It’s been a rough few months for me. After I posted last in January, things went downhill with my chest, and I ended up quite poorly for a while. I don’t know if I’m ready to post about it all, but that’s what my blog is meant to be about. Talking about things, getting them off my chest and letting it out. This is gonna be quite whiney, and a lot about my health. If you don’t like it, then bugger off down to the end paragraph or just go away. Not really bothered which.
I went in via ambulance after feeling rough for a few days. Don’t really know what was going on, but I did end up needing adrenaline, hydrocortisone and bagging in the ambulance. Unfortunately I ran into the nurse I have problems with on triage, and she decided despite being rather poorly and having obs that would scare most doctors, that I was fine to be put into a side room in majors. I was basically dumped in a side room and had the door closed on me. As a result of this, the large delay in getting my medications to me, and lack of anyone keeping an eye on me, I deteriorated to the point that I was rushed into resus by the chest doctor when she arrived and had ICU fast bleeped. It was very hairy for a period of time, and I still have major issues about it. I ended up on BiPAP for about a week and felt rubbish for several weeks after. As a result of the treatment I received from said nurse, I put a formal complaint in, but I will go into that another time. I’m not really sure who reads this, so I don’t want the wrong people knowing about it all.
A few weeks in hospital later, and I was well enough to finally come home properly (they discharged me and I ended up back in that night, says it all really). I think my consultant has finally realised how fed up of all of this I am. He’s listened to the fact that my IV access has gone to shite and organised a PICC line for me. It did take a while for them to get round to putting it in due to the fact that people kept forgetting to tell Interventional Radiology that I have a sodding latex allergy, but it’s in now. The battle to try and keep it in however is only just beginning and trying to get someone to take responsibility for it in the community has been a nightmare. In the end I just gave up and begged the hospital to look after it.
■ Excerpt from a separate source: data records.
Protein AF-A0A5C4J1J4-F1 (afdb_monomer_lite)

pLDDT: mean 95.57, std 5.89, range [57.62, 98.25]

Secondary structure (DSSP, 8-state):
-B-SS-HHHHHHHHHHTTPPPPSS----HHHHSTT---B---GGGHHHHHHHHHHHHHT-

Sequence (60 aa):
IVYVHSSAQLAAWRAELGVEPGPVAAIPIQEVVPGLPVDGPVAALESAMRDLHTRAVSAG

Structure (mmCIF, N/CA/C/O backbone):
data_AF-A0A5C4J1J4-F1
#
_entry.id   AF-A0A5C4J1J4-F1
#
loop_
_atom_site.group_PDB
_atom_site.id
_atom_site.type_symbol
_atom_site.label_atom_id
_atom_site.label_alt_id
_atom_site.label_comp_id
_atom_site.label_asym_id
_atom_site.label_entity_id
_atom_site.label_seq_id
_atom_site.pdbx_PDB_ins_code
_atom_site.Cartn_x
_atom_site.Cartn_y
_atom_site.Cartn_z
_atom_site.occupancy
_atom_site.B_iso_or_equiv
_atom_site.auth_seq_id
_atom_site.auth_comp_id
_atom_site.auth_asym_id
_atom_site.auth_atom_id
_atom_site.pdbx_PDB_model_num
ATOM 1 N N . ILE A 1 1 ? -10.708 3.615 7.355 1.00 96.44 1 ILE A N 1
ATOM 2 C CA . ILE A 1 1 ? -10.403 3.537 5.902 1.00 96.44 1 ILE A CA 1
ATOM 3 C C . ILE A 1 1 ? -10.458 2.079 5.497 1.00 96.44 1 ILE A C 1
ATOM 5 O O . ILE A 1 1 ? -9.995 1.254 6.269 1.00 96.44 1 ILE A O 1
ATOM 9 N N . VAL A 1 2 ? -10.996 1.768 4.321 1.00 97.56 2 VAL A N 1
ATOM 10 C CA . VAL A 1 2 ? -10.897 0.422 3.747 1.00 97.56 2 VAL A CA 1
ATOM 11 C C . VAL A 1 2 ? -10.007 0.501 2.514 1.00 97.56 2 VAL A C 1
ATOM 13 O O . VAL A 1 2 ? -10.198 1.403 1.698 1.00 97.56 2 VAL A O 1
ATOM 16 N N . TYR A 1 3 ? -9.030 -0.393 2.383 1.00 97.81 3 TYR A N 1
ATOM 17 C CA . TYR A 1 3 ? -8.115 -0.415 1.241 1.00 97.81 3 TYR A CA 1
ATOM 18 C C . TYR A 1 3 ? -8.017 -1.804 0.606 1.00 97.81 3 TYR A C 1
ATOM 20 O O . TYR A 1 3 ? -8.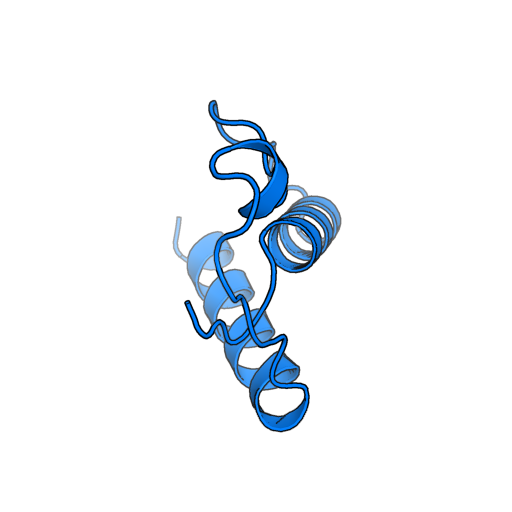193 -2.830 1.262 1.00 97.81 3 TYR A O 1
ATOM 28 N N . VAL A 1 4 ? -7.709 -1.834 -0.693 1.00 98.12 4 VAL A N 1
ATOM 29 C CA . VAL A 1 4 ? -7.579 -3.086 -1.451 1.00 98.12 4 VAL A CA 1
ATOM 30 C C . VAL A 1 4 ? -6.203 -3.721 -1.259 1.00 98.12 4 VAL A C 1
ATOM 32 O O . VAL A 1 4 ? -6.126 -4.895 -0.916 1.00 98.12 4 VAL A O 1
ATOM 35 N N . HIS A 1 5 ? -5.130 -2.948 -1.433 1.00 97.88 5 HIS A N 1
ATOM 36 C CA . HIS A 1 5 ? -3.756 -3.362 -1.148 1.00 97.88 5 HIS A CA 1
ATOM 37 C C . HIS A 1 5 ? -3.055 -2.299 -0.297 1.00 97.88 5 HIS A C 1
ATOM 39 O O . HIS A 1 5 ? -3.398 -1.116 -0.363 1.00 97.88 5 HIS A O 1
ATOM 45 N N . SER A 1 6 ? -2.085 -2.707 0.514 1.00 97.44 6 SER A N 1
ATOM 46 C CA . SER A 1 6 ? -1.323 -1.787 1.357 1.00 97.44 6 SER A CA 1
ATOM 47 C C . SER A 1 6 ? -0.246 -1.042 0.561 1.00 97.44 6 SER A C 1
ATOM 49 O O . SER A 1 6 ? 0.148 -1.450 -0.540 1.00 97.44 6 SER A O 1
ATOM 51 N N . SER A 1 7 ? 0.283 0.036 1.143 1.00 96.69 7 SER A N 1
ATOM 52 C CA . SER A 1 7 ? 1.476 0.718 0.623 1.00 96.69 7 SER A CA 1
ATOM 53 C C . SER A 1 7 ? 2.704 -0.203 0.618 1.00 96.69 7 SER A C 1
ATOM 55 O O . SER A 1 7 ? 3.534 -0.099 -0.279 1.00 96.69 7 SER A O 1
ATOM 57 N N . ALA A 1 8 ? 2.791 -1.148 1.564 1.00 96.50 8 ALA A N 1
ATOM 58 C CA . ALA A 1 8 ? 3.861 -2.144 1.614 1.00 96.50 8 ALA A CA 1
ATOM 59 C C . ALA A 1 8 ? 3.778 -3.145 0.448 1.00 96.50 8 ALA A C 1
ATOM 61 O O . ALA A 1 8 ? 4.795 -3.432 -0.178 1.00 96.50 8 ALA A O 1
ATOM 62 N N . GLN A 1 9 ? 2.572 -3.622 0.104 1.00 97.19 9 GLN A N 1
ATOM 63 C CA . GLN A 1 9 ? 2.365 -4.471 -1.078 1.00 97.19 9 GLN A CA 1
ATOM 64 C C . 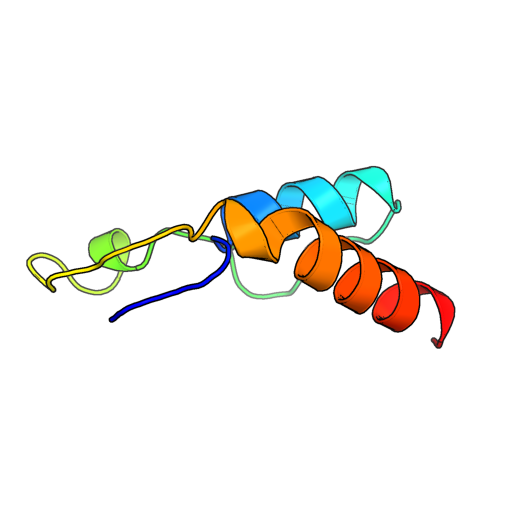GLN A 1 9 ? 2.776 -3.737 -2.360 1.00 97.19 9 GLN A C 1
ATOM 66 O O . GLN A 1 9 ? 3.528 -4.282 -3.162 1.00 97.19 9 GLN A O 1
ATOM 71 N N . LEU A 1 10 ? 2.367 -2.472 -2.519 1.00 96.94 10 LEU A N 1
ATOM 72 C CA . LEU A 1 10 ? 2.773 -1.664 -3.671 1.00 96.94 10 LEU A CA 1
ATOM 73 C C . LEU A 1 10 ? 4.294 -1.459 -3.737 1.00 96.94 10 LEU A C 1
ATOM 75 O O . LEU A 1 10 ? 4.877 -1.565 -4.814 1.00 96.94 10 LEU A O 1
ATOM 79 N N . ALA A 1 11 ? 4.941 -1.167 -2.607 1.00 96.62 11 ALA A N 1
ATOM 80 C CA . ALA A 1 11 ? 6.391 -1.000 -2.550 1.00 96.62 11 ALA A CA 1
ATOM 81 C C . ALA A 1 11 ? 7.127 -2.282 -2.973 1.00 96.62 11 ALA A C 1
ATOM 83 O O . ALA A 1 11 ? 8.067 -2.203 -3.762 1.00 96.62 11 ALA A O 1
ATOM 84 N N . ALA A 1 12 ? 6.660 -3.452 -2.524 1.00 96.75 12 ALA A N 1
ATOM 85 C CA . ALA A 1 12 ? 7.210 -4.741 -2.939 1.00 96.75 12 ALA A CA 1
ATOM 86 C C . ALA A 1 12 ? 7.065 -4.961 -4.454 1.00 96.75 12 ALA A C 1
ATOM 88 O O . ALA A 1 12 ? 8.046 -5.270 -5.125 1.00 96.75 12 ALA A O 1
ATOM 89 N N . TRP A 1 13 ? 5.879 -4.714 -5.019 1.00 97.00 13 TRP A N 1
ATOM 90 C CA . TRP A 1 13 ? 5.645 -4.867 -6.461 1.00 97.00 13 TRP A CA 1
ATOM 91 C C . TRP A 1 13 ? 6.513 -3.925 -7.292 1.00 97.00 13 TRP A C 1
ATOM 93 O O . TRP A 1 13 ? 7.057 -4.321 -8.316 1.00 97.00 13 TRP A O 1
ATOM 103 N N . ARG A 1 14 ? 6.676 -2.676 -6.851 1.00 96.50 14 ARG A N 1
ATOM 104 C CA . ARG A 1 14 ? 7.552 -1.707 -7.521 1.00 96.50 14 ARG A CA 1
ATOM 105 C C . ARG A 1 14 ? 9.014 -2.144 -7.489 1.00 96.50 14 ARG A C 1
ATOM 107 O O . ARG A 1 14 ? 9.673 -2.047 -8.517 1.00 96.50 14 ARG A O 1
ATOM 114 N N . ALA A 1 15 ? 9.491 -2.669 -6.360 1.00 96.69 15 ALA A N 1
ATOM 115 C CA . ALA A 1 15 ? 10.847 -3.198 -6.245 1.00 96.69 15 ALA A CA 1
ATOM 116 C C . ALA A 1 15 ? 11.073 -4.405 -7.174 1.00 96.69 15 ALA A C 1
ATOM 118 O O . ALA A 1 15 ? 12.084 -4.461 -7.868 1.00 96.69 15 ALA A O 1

I don’t think I took things seriously with my chest until quite recently. I’ve always just thought “Oh, I’ll go into hospital and they’ll sort me out and I’ll be fine.” I don’t think I ever thought about what would happen if it didn’t work, and that admission forced me to. I don’t like not being able to feel safe in A&E. For the most part, my local A&E is fantastic and most of the nurses are brilliant. But it’s the one nurse that can make life very difficult for me. It’s inevitable that I will have to go back through A&E, it’s the nature of my condition. But it’s much more difficult when you have to battle the system to get the treatment you need. I’ll probably run into her again, but hopefully next time she will be nice to me and treat me right. Or just leave me alone. One can only hope. I have been through A&E since I put the complaint in, but I don’t think she was aware of it and she wasn’t there anyway so I didn’t have to deal with that. Urgh. I hate asthma so much right now. I’m scared that I’m going to have an attack and that’s going to be it. I’m scared that something’s going to happen that means I can’t be me anymore. I’ve finally started to get my life on track and I’m scared that asthma is going to screw that up.
I’m hopefully (fingers crossed) starting university in September, and that’s a big deal for me. I left school in 2011, and since then have been deemed too unwell to do it. I’m kind of hoping that now is the right time to try it. I’ve had both my hips done, my chest is (hopefully) learning to behave itself and I’m in a much better place mentally than I have been in a long time. I’m currently trying to sort student finance out for September, and that’s my current massive headache. But hopefully I’ll be sending that application off in the next few weeks. But hopefully sooner because…. MY LITTLE BROTHER IS COMING OVER AGAIN! Yaaaay! I last had him over in Nov 2013 for his 12th birthday, and I’ve been saying I’d have him over again since then but between naughty lungs, Cookie not being well and him starting secondary school, I’ve not had a chance to. But I’m really looking forward to it cause I’m a lot more mobile than I was last time so will hopefully be able to do more with him. I’m planning a few things like the science museum in town, and the 3D IMAX cinema at the Trafford Centre. Definitely looking forward to it though!
Things are definitely on the up for me though, and I’m really hoping it continues. It’s been a tough start to 2015, but it can only get better and I’m really hoping it does.